Carole many happy retrns hope you have a great day xxx


----------



## ypauly (Mar 2, 2011)

Happy birthday to you


----------



## teapot8910 (Mar 2, 2011)

Happy birthday Carol! Hope you have a great day & get spoilt rotten  xxx


----------



## Caroline (Mar 2, 2011)

Happy Birthday, I hope you have a great day.


----------



## Northerner (Mar 2, 2011)

Happy 40th birthday Carol! Have a fantastic day, you wonderful lady!


----------



## Dizzydi (Mar 2, 2011)

Happy 40th carol, hope you have a wonderful special day xxx


----------



## lucy123 (Mar 2, 2011)

Happy 40th Carol.

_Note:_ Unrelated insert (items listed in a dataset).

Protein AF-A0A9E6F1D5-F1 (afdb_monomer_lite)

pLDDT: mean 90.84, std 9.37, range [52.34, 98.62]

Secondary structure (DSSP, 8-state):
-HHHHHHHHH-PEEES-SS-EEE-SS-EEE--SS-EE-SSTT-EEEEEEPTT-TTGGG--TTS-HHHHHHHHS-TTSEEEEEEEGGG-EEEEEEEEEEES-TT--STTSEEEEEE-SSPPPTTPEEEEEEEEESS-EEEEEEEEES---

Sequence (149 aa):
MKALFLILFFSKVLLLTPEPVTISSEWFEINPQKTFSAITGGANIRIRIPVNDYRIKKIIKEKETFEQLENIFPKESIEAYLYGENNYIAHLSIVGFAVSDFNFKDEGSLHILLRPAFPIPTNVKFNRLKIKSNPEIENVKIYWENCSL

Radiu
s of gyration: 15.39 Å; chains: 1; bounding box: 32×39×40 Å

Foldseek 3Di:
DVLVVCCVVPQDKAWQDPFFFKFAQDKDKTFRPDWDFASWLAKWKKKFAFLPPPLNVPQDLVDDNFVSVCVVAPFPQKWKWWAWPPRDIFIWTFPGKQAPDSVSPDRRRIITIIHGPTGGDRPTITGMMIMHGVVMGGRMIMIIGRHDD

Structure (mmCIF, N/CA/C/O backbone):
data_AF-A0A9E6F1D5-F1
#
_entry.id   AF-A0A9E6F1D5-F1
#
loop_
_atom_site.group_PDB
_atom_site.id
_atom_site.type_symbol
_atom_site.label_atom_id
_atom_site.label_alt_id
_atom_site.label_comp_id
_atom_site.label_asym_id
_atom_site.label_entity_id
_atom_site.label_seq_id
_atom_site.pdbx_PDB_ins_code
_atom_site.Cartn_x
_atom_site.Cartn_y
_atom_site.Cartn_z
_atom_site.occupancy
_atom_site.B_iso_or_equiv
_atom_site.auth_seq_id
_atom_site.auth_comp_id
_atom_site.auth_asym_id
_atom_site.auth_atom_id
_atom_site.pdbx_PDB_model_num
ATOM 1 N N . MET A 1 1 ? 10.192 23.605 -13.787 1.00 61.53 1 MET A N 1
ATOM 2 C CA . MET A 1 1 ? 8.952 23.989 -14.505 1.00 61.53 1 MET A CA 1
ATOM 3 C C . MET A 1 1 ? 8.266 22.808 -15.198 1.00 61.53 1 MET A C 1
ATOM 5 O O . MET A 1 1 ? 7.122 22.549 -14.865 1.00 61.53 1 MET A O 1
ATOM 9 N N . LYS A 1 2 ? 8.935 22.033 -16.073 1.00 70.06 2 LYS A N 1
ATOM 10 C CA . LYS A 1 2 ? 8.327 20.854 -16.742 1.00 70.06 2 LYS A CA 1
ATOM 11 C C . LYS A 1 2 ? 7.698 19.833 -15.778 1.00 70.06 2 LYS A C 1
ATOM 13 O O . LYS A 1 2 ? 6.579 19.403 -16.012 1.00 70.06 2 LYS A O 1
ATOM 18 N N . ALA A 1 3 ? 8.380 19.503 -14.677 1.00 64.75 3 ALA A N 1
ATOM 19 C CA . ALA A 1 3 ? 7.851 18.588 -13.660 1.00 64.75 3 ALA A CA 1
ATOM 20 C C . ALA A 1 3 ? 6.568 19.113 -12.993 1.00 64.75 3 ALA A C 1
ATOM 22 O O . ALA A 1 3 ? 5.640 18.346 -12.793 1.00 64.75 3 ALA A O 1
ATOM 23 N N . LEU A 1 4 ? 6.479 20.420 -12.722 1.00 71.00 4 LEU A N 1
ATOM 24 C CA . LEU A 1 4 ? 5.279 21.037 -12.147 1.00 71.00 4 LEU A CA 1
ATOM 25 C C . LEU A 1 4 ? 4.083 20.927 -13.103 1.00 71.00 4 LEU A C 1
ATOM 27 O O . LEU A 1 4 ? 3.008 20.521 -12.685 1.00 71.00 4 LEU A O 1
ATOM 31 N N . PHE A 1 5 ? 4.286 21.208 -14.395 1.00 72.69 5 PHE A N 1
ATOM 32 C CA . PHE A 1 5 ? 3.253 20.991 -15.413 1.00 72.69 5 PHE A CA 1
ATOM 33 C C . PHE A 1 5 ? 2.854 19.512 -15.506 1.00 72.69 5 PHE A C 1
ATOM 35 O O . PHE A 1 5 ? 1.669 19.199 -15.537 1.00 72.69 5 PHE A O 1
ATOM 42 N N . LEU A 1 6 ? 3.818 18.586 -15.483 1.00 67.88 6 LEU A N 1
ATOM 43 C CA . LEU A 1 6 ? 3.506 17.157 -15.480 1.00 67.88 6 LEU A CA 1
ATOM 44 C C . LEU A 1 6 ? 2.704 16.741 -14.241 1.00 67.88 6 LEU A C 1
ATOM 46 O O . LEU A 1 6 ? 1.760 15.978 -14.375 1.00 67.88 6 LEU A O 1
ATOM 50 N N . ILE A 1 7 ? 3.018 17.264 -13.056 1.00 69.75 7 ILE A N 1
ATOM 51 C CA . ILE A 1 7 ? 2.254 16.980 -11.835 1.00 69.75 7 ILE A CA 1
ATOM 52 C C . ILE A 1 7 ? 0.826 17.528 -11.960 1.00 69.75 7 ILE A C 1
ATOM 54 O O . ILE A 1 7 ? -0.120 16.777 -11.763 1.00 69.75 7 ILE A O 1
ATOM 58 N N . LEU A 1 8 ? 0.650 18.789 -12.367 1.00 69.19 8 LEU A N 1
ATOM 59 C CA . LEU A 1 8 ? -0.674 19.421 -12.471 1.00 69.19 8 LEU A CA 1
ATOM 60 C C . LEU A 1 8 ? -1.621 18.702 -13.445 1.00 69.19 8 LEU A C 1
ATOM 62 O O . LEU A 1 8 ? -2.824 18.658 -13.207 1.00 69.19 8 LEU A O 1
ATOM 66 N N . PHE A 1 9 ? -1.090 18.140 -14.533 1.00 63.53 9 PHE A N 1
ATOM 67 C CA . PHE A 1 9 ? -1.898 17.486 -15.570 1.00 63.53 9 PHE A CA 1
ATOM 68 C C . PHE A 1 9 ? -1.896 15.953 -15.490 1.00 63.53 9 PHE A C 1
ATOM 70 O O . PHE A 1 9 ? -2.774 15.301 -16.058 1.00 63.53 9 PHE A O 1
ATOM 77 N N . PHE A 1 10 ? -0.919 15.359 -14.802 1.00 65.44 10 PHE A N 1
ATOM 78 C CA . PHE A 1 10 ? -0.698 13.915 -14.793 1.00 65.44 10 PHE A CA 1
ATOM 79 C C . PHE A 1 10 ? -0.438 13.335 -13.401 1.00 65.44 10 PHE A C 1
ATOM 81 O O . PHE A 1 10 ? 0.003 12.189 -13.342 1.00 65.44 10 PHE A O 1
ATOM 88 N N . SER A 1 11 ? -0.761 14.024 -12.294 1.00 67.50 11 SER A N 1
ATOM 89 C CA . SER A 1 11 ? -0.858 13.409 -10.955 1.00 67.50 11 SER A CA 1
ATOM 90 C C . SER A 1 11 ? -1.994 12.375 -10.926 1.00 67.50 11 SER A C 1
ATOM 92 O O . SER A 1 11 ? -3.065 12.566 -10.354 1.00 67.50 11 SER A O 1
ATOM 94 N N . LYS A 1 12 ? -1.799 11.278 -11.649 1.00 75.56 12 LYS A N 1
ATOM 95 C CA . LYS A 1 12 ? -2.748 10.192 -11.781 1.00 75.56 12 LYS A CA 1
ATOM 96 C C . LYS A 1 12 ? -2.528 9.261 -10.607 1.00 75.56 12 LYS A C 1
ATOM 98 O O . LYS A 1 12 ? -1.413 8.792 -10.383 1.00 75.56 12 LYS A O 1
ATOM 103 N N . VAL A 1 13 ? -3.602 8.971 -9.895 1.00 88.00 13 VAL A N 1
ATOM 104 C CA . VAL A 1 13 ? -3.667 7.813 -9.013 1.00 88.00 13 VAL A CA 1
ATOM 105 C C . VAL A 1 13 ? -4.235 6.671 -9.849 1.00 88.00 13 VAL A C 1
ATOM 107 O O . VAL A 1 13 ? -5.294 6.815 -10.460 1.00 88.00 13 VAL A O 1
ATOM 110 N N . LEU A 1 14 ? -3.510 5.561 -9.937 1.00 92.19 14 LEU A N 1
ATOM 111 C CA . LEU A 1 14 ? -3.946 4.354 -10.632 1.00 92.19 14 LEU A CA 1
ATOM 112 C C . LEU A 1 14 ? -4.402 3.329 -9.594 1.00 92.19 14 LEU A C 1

Have a fantastic day (a shame you are working I know) but have a special evening this evening - and a brilliant party on Saturday - Be sure to take some pics!!!


----------



## Catwoman76 (Mar 2, 2011)

Steffie said:


> Carole many happy retrns hope you have a great day xxx



Many happy returns, have a wonderful day Sheena


----------



## katie (Mar 2, 2011)

Happy Birthday  xx


----------



## Royston46 (Mar 2, 2011)

Happy Birthday have a great day


----------



## bev (Mar 2, 2011)

Happy Birthday.Bev


----------



## Andy HB (Mar 2, 2011)

A VERY Happy Birthday Carole!

Andy


----------



## Hazel (Mar 2, 2011)

Happy birthday Carol - see you at the party on Saturday

Cheers


----------



## cazscot (Mar 2, 2011)

Thanks Very Much everyone , wasnt going to go out for a meal as I am away at a conference tomorrow then drinks afterwards, out on Friday night then my Party on Saturday night but have had a really cr*ppy day in the lab so going out for a bite to eat as food is my comfort .

Thanks again everyone xxx


----------



## Sheilagh1958 (Mar 2, 2011)

Happy 40th Birthday Carol  hope you have had a wonderful day and a lovely party at the weekend


----------



## Jennywren (Mar 3, 2011)

Hope you had a great Birthday


----------



## traceycat (Mar 3, 2011)

Happy birth carole, i saw your pressies on facebook, there lovely.
hope you have a great party on saturday hun xxx


----------



## cazscot (Mar 3, 2011)

Thanks again everyone


----------